0. Quick Setup (Install + PATH)
python3 -m venv .venv
source .venv/bin/activate
python3 -m pip install -e .
pvx --help
Same setup with uv:
uv venv .venv
source .venv/bin/activate
uv pip install -e .
uv run pvx --help
If pvx is not found, add the project virtualenv to your path environment variable (PATH) (zsh):
printf 'export PATH="%s/.venv/bin:$PATH"\n' "$(pwd)" >> ~/.zshrc
source ~/.zshrc
pvx --help
No-PATH fallback:
.venv/bin/pvx voc input.wav --stretch 1.2 --output output.wav
# or
python3 -m pvx.cli.pvx voc input.wav --stretch 1.2 --output output.wav
No-PATH fallback with uv:
uv run pvx voc input.wav --stretch 1.2 --output output.wav
Man-page generation:
python3 scripts/scripts_install_man_pages.py
MANPATH="$(pwd)/man:$MANPATH" man pvx
0.3 Launch-Ready Helper Commands
Before announcing or demoing, run these:
pvx doctor
pvx quickstart input.wav --output output.wav
pvx safe input.wav --material mix --output output_safe.wav
pvx transforms
pvx smoke --output smoke_out.wav
pvx augment data/*.wav --output-dir aug_out --variants-per-input 4 --intent asr_robust --seed 1337
pvx augment-manifest validate aug_out/augment_manifest.jsonl --strict
What each does:
pvx doctor: checks environment, path environment variable (PATH), and optional dependencies.pvx quickstart: prints the minimal launch command sequence.pvx safe: runspvx vocwith conservative quality-first defaults.pvx transforms: explains transform options and runtime availability.pvx smoke: executes a fast synthetic end-to-end sanity render.pvx augment: builds deterministic augmentation datasets and writes manifests for machine-learning pipelines.pvx augment-manifest: validates, merges, and summarizes augmentation manifests.

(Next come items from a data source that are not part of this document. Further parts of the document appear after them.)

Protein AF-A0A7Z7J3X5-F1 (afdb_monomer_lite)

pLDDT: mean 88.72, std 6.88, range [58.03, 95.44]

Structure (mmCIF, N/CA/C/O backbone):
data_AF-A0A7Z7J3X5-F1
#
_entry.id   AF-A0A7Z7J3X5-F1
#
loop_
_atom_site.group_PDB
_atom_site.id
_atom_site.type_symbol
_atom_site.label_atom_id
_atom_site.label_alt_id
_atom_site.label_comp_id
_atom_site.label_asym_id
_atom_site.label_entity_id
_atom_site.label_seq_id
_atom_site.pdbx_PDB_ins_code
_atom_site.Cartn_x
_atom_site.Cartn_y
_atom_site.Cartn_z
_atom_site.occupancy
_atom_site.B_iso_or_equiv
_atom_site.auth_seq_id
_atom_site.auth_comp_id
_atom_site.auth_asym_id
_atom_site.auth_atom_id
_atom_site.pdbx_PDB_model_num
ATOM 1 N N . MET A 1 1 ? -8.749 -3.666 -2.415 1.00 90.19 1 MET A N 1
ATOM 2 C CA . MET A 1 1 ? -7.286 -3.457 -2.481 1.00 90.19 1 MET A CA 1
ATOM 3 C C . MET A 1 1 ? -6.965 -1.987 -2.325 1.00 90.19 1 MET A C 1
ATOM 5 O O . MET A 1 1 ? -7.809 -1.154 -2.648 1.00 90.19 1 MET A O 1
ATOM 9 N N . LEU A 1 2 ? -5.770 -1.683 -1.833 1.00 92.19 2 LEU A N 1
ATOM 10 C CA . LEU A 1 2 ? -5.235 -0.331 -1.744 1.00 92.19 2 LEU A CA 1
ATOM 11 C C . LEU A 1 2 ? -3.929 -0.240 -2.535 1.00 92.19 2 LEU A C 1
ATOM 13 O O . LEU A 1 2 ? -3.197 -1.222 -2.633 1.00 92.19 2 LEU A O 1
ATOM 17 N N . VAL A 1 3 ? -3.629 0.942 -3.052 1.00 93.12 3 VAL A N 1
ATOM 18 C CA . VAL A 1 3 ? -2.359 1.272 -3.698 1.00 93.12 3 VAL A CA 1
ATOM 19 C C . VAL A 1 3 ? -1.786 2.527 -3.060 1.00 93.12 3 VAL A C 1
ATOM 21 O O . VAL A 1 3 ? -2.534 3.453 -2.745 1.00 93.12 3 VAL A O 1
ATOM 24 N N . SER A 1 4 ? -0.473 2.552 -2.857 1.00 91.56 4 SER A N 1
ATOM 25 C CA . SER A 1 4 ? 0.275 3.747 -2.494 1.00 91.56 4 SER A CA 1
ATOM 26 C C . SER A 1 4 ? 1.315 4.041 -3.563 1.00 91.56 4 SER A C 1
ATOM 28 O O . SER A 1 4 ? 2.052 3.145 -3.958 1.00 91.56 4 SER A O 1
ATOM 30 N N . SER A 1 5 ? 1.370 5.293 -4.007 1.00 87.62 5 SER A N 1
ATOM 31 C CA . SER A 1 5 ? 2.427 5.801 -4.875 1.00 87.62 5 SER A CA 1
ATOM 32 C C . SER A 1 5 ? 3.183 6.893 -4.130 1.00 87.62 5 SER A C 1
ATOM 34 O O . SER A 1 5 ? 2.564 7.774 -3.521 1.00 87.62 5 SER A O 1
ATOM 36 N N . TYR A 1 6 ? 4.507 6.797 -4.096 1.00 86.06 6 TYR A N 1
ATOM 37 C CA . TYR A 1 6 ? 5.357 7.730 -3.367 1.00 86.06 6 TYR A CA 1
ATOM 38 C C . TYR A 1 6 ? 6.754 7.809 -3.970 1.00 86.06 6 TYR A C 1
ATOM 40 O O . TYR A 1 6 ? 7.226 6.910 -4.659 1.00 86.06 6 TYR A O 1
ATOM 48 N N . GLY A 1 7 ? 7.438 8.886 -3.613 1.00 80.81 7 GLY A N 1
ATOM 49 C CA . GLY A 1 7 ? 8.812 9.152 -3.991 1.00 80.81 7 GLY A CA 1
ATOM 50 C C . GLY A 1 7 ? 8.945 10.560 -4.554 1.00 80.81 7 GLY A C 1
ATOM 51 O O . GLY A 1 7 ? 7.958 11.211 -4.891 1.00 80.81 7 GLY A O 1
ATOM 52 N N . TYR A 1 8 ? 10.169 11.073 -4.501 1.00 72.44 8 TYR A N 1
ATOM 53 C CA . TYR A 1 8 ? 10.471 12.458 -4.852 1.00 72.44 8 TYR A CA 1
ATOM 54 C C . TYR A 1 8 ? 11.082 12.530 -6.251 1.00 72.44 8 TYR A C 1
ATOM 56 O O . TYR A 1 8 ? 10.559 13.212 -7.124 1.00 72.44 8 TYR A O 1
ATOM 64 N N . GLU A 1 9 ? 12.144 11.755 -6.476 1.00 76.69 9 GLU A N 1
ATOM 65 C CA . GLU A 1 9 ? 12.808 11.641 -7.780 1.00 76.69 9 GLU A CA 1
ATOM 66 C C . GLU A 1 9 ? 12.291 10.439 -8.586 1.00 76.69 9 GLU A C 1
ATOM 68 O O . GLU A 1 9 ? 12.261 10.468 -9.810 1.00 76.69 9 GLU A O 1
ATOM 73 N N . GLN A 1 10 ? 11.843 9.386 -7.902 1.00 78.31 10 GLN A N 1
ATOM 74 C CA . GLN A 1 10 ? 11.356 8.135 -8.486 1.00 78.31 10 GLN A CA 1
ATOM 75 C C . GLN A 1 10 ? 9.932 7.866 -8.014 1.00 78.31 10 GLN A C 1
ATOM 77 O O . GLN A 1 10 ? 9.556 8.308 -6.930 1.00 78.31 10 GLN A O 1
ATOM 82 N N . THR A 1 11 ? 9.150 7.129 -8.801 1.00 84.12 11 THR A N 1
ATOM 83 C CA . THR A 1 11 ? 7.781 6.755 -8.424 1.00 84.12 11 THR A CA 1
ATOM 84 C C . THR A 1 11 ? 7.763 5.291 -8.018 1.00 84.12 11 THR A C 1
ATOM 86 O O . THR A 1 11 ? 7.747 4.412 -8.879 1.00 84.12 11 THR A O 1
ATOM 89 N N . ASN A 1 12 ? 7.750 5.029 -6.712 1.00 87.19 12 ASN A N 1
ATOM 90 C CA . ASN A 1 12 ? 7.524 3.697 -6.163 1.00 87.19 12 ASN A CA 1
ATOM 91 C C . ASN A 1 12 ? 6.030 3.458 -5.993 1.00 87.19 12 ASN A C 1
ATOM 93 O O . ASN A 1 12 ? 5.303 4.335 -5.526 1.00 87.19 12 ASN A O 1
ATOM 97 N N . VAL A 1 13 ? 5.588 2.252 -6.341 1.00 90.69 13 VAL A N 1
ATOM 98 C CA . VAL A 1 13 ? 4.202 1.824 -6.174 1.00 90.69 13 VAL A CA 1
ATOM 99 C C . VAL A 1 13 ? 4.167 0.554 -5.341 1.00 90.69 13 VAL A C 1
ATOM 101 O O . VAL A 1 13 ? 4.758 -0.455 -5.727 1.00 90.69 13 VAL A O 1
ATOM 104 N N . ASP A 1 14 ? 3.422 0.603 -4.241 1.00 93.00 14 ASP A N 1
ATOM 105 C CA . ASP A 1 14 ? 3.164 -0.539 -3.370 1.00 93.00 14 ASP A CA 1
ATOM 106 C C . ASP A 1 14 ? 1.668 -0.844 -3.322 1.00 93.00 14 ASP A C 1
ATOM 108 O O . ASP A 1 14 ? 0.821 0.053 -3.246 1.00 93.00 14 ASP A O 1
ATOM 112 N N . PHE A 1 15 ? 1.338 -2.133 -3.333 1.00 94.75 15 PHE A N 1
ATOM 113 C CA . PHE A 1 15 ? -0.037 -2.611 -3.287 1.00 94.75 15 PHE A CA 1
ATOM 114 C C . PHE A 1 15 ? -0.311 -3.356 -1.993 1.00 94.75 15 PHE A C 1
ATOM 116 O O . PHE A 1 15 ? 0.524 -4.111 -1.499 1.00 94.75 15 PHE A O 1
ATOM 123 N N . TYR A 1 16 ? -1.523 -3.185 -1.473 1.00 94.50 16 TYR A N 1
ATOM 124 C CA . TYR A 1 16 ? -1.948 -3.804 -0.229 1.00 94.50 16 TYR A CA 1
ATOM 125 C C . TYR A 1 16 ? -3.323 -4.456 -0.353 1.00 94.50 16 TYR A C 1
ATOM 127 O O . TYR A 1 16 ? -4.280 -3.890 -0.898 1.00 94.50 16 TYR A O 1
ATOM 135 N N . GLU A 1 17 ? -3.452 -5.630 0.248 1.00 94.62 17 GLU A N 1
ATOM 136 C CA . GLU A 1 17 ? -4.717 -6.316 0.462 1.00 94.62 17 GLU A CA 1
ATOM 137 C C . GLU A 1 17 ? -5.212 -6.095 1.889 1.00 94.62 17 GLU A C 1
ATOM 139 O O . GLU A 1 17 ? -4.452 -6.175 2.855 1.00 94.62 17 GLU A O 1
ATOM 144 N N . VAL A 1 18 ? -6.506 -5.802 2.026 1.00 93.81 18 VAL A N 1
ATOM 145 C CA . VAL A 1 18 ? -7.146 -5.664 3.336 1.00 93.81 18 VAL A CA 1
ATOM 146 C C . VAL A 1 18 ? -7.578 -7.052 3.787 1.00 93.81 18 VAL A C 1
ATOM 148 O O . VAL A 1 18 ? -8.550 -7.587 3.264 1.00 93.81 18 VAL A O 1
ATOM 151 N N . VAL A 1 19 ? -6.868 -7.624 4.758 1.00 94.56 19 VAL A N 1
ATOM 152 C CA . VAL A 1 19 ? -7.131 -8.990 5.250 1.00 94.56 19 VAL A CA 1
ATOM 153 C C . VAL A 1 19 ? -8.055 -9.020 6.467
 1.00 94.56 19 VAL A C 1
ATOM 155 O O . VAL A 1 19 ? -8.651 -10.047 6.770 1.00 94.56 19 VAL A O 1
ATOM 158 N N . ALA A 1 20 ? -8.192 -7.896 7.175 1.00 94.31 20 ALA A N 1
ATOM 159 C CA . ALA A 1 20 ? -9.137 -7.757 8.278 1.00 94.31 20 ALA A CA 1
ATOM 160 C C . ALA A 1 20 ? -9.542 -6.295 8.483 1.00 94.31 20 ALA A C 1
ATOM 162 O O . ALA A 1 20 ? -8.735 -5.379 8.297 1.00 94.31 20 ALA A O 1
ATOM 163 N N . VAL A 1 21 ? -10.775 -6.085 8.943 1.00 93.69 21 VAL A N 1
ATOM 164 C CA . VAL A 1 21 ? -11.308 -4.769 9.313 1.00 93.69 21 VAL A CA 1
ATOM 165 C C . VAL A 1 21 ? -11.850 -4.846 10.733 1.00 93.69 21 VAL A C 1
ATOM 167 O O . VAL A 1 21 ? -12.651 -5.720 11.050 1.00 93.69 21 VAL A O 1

0.2 Running Any Command with uv
uv can run every command in this guide without changing the DSP arguments.
pvx ...->uv run pvx ...python3 some_script.py ...->uv run python3 some_script.py ...python3 -m module.path ...->uv run python3 -m module.path ...
Example:
pvx voc input.wav --stretch 1.25 --output out.wav
uv run pvx voc input.wav --stretch 1.25 --output out.wav
If you are already muttering at your shell, that is normal.

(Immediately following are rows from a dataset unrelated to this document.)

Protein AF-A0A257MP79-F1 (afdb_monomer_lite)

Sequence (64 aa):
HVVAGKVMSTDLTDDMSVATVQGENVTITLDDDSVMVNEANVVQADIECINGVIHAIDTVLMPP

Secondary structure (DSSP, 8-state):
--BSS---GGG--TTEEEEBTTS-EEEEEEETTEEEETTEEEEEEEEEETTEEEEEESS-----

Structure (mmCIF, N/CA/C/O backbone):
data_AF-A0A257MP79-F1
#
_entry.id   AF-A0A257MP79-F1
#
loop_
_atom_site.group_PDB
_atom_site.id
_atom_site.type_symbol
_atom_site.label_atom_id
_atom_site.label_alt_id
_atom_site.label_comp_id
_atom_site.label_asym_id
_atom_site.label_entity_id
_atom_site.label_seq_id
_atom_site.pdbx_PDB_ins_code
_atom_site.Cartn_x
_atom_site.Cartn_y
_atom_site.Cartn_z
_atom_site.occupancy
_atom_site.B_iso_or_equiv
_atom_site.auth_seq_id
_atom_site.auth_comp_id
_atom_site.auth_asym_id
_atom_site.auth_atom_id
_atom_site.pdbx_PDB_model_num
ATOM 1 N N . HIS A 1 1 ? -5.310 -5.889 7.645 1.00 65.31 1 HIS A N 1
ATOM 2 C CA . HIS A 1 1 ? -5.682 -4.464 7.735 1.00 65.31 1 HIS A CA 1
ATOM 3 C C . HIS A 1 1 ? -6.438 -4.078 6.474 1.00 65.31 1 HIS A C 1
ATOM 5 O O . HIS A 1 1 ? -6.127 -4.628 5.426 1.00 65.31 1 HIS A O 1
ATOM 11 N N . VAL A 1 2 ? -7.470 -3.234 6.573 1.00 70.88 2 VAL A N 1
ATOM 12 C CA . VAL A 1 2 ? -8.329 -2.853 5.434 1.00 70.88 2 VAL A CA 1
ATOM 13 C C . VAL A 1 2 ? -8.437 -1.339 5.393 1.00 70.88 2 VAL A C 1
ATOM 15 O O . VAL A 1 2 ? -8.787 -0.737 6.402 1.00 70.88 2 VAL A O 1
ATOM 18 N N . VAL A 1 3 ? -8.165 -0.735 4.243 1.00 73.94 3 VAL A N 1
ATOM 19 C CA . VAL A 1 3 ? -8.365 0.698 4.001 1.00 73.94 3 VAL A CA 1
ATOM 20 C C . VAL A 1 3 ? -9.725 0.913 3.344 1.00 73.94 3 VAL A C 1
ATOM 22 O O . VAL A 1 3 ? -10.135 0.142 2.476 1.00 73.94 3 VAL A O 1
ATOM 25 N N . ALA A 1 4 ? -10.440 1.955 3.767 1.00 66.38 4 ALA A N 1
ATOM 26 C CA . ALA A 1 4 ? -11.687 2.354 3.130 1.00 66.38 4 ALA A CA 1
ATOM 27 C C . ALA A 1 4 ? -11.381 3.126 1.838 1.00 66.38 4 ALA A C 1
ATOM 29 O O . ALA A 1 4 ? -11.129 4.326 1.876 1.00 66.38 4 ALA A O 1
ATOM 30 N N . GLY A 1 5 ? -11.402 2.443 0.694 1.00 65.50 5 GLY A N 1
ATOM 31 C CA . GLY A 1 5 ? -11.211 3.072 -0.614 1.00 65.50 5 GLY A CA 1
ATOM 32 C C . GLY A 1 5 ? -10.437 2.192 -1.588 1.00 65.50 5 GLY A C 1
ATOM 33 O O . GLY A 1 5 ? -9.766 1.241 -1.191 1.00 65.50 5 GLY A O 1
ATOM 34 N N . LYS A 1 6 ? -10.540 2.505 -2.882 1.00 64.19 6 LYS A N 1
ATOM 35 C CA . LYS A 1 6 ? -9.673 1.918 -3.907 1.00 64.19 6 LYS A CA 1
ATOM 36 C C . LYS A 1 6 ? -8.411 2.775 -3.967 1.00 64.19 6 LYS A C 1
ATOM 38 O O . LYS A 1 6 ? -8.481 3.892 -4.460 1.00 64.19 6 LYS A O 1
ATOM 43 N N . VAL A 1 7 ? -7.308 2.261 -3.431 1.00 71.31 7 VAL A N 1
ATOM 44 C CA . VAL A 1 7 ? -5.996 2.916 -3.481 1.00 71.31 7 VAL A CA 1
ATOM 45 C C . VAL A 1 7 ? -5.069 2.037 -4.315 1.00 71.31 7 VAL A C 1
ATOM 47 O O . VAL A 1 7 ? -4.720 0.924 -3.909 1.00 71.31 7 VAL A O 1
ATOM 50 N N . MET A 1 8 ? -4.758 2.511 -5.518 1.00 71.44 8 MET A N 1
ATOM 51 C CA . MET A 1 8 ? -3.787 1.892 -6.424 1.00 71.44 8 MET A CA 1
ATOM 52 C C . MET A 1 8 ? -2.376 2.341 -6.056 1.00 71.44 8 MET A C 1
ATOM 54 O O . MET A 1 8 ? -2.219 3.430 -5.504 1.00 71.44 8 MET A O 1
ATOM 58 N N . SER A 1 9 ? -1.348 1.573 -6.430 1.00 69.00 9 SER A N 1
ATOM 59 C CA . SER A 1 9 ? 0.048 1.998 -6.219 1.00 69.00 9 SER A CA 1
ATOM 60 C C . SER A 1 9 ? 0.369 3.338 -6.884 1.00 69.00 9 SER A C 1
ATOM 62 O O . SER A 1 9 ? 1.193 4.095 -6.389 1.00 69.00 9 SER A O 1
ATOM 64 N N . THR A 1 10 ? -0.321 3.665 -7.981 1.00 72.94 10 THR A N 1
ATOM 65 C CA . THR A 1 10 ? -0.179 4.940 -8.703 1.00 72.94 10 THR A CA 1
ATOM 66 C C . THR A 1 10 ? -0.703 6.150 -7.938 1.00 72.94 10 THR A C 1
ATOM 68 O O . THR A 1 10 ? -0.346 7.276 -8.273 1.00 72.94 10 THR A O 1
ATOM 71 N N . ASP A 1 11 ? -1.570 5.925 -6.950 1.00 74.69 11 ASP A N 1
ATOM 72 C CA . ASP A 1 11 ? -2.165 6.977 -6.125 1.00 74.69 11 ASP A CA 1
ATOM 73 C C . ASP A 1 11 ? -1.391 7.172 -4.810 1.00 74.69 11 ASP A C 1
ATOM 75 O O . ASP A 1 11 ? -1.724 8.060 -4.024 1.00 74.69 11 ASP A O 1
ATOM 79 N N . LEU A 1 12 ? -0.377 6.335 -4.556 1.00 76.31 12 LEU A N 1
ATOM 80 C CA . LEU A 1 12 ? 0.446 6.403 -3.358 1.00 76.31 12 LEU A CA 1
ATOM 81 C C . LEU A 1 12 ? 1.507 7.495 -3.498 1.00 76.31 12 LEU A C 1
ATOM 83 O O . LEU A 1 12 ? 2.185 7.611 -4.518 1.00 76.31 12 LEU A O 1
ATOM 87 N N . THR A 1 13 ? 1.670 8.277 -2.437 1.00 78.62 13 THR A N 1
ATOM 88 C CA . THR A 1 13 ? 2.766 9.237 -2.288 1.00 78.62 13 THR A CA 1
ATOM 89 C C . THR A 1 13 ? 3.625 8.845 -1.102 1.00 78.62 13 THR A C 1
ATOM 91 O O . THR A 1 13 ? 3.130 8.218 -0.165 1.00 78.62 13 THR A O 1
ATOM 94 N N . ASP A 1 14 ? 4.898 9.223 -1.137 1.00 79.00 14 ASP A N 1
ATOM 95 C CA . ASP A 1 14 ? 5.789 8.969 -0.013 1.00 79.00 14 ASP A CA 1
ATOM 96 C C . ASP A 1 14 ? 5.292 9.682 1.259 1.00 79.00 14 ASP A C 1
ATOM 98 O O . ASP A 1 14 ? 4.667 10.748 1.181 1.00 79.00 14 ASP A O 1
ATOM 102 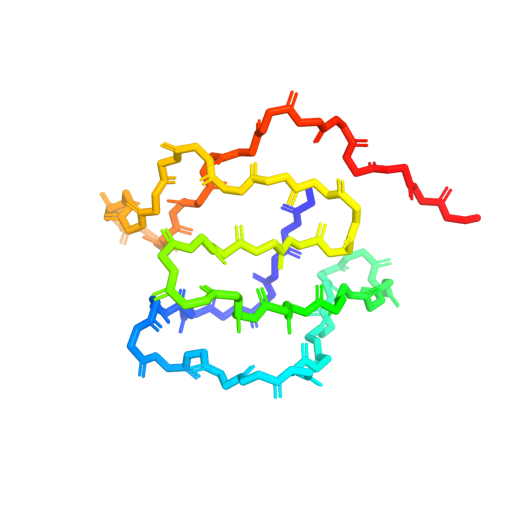N N . ASP A 1 15 ? 5.501 9.044 2.411 1.00 79.56 15 ASP A N 1
ATOM 103 C CA . ASP A 1 15 ? 4.957 9.425 3.724 1.00 79.56 15 ASP A CA 1
ATOM 104 C C . ASP A 1 15 ? 3.423 9.631 3.766 1.00 79.56 15 ASP A C 1
ATOM 106 O O . ASP A 1 15 ? 2.881 10.370 4.600 1.00 79.56 15 ASP A O 1
ATOM 110 N N . MET A 1 16 ? 2.665 8.964 2.889 1.00 82.44 16 MET A N 1
ATOM 111 C CA . MET A 1 16 ? 1.204 9.051 2.906 1.00 82.44 16 MET A CA 1
ATOM 112 C C . MET A 1 16 ? 0.630 8.326 4.127 1.00 82.44 16 MET A C 1
ATOM 114 O O . MET A 1 16 ? 0.769 7.116 4.279 1.00 82.44 16 MET A O 1
ATOM 118 N N . SER A 1 17 ? -0.113 9.046 4.970 1.00 81.94 17 SER A N 1
ATOM 119 C CA . SER A 1 17 ? -0.894 8.435 6.049 1.00 81.94 17 SER A CA 1
ATOM 120 C C . SER A 1 17 ? -2.317 8.130 5.586 1.00 81.94 17 SER A C 1
ATOM 122 O O . SER A 1 17 ? -3.037 9.018 5.124 1.00 81.94 17 SER A O 1
ATOM 124 N N . VAL A 1 18 ? -2.734 6.873 5.725 1.00 80.62 18 VAL A N 1
ATOM 125 C CA . VAL A 1 18 ? -4.036 6.376 5.279 1.00 80.62 18 VAL A CA 1
ATOM 126 C C . VAL A 1 18 ? -4.802 5.779 6.455 1.00 80.62 18 VAL A C 1
ATOM 128 O O . VAL A 1 18 ? -4.305 4.909 7.167 1.00 80.62 18 VAL A O 1
ATOM 131 N N . ALA A 1 19 ? -6.046 6.219 6.645 1.00 80.56 19 ALA A N 1
ATOM 132 C CA . ALA A 1 19 ? -6.918 5.684 7.685 1.00 80.56 19 ALA A CA 1
ATOM 133 C C . ALA A 1 19 ? -7.487 4.314 7.284 1.00 80.56 19 ALA A C 1
ATOM 135 O O . ALA A 1 19 ? -8.097 4.148 6.222 1.00 80.56 19 ALA A O 1
ATOM 136 N N . THR A 1 20 ? -7.320 3.322 8.155 1.00 80.69 20 THR A N 1
ATOM 137 C CA . THR A 1 20 ? -7.931 2.000 7.992 1.00 80.69 20 THR A CA 1
ATOM 138 C C . THR A 1 20 ? -9.371 1.995 8.502 1.00 80.69 20 THR A C 1
ATOM 140 O O . THR A 1 20 ? -9.767 2.792 9.350 1.00 80.69 20 THR A O 1
ATOM 143 N N . VAL A 1 21 ? -10.171 1.039 8.027 1.00 76.25 21 VAL A N 1
ATOM 144 C CA . VAL A 1 21 ? -11.543 0.785 8.502 1.00 76.25 21 VAL A CA 1
ATOM 145 C C . VAL A 1 21 ? -11.571 0.448 9.997 1.00 76.25 21 VAL A C 1
ATOM 147 O O . VAL A 1 21 ? -12.582 0.671 10.654 1.00 76.25 21 VAL A O 1
ATOM 150 N N . GLN A 1 22 ? -10.465 -0.060 10.551 1.00 69.50 22 GLN A N 1
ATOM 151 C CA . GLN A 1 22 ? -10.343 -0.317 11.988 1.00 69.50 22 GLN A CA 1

0.1 First 3 Commands to Run
# 1) Stretch without pitch change
pvx voc input.wav --stretch 1.25 --output input_stretch.wav
# 2) Pitch change without duration change
pvx voc input.wav --stretch 1.0 --pitch -3 --output input_pitch.wav
# 3) Same pitch shift, but with formant protection
pvx voc input.wav --stretch 1.0 --pitch -3 --pitch-mode formant-preserving --output input_pitch_formant.wav
What to listen for:
input_stretch.wav: longer timing, same note centerinput_pitch.wav: lower note center, possible timbral darkeninginput_pitch_formant.wav: lower note center with more stable vowel/timbre identity- if all three sound identical, double-check that you did not typo the output path at 2 a.m.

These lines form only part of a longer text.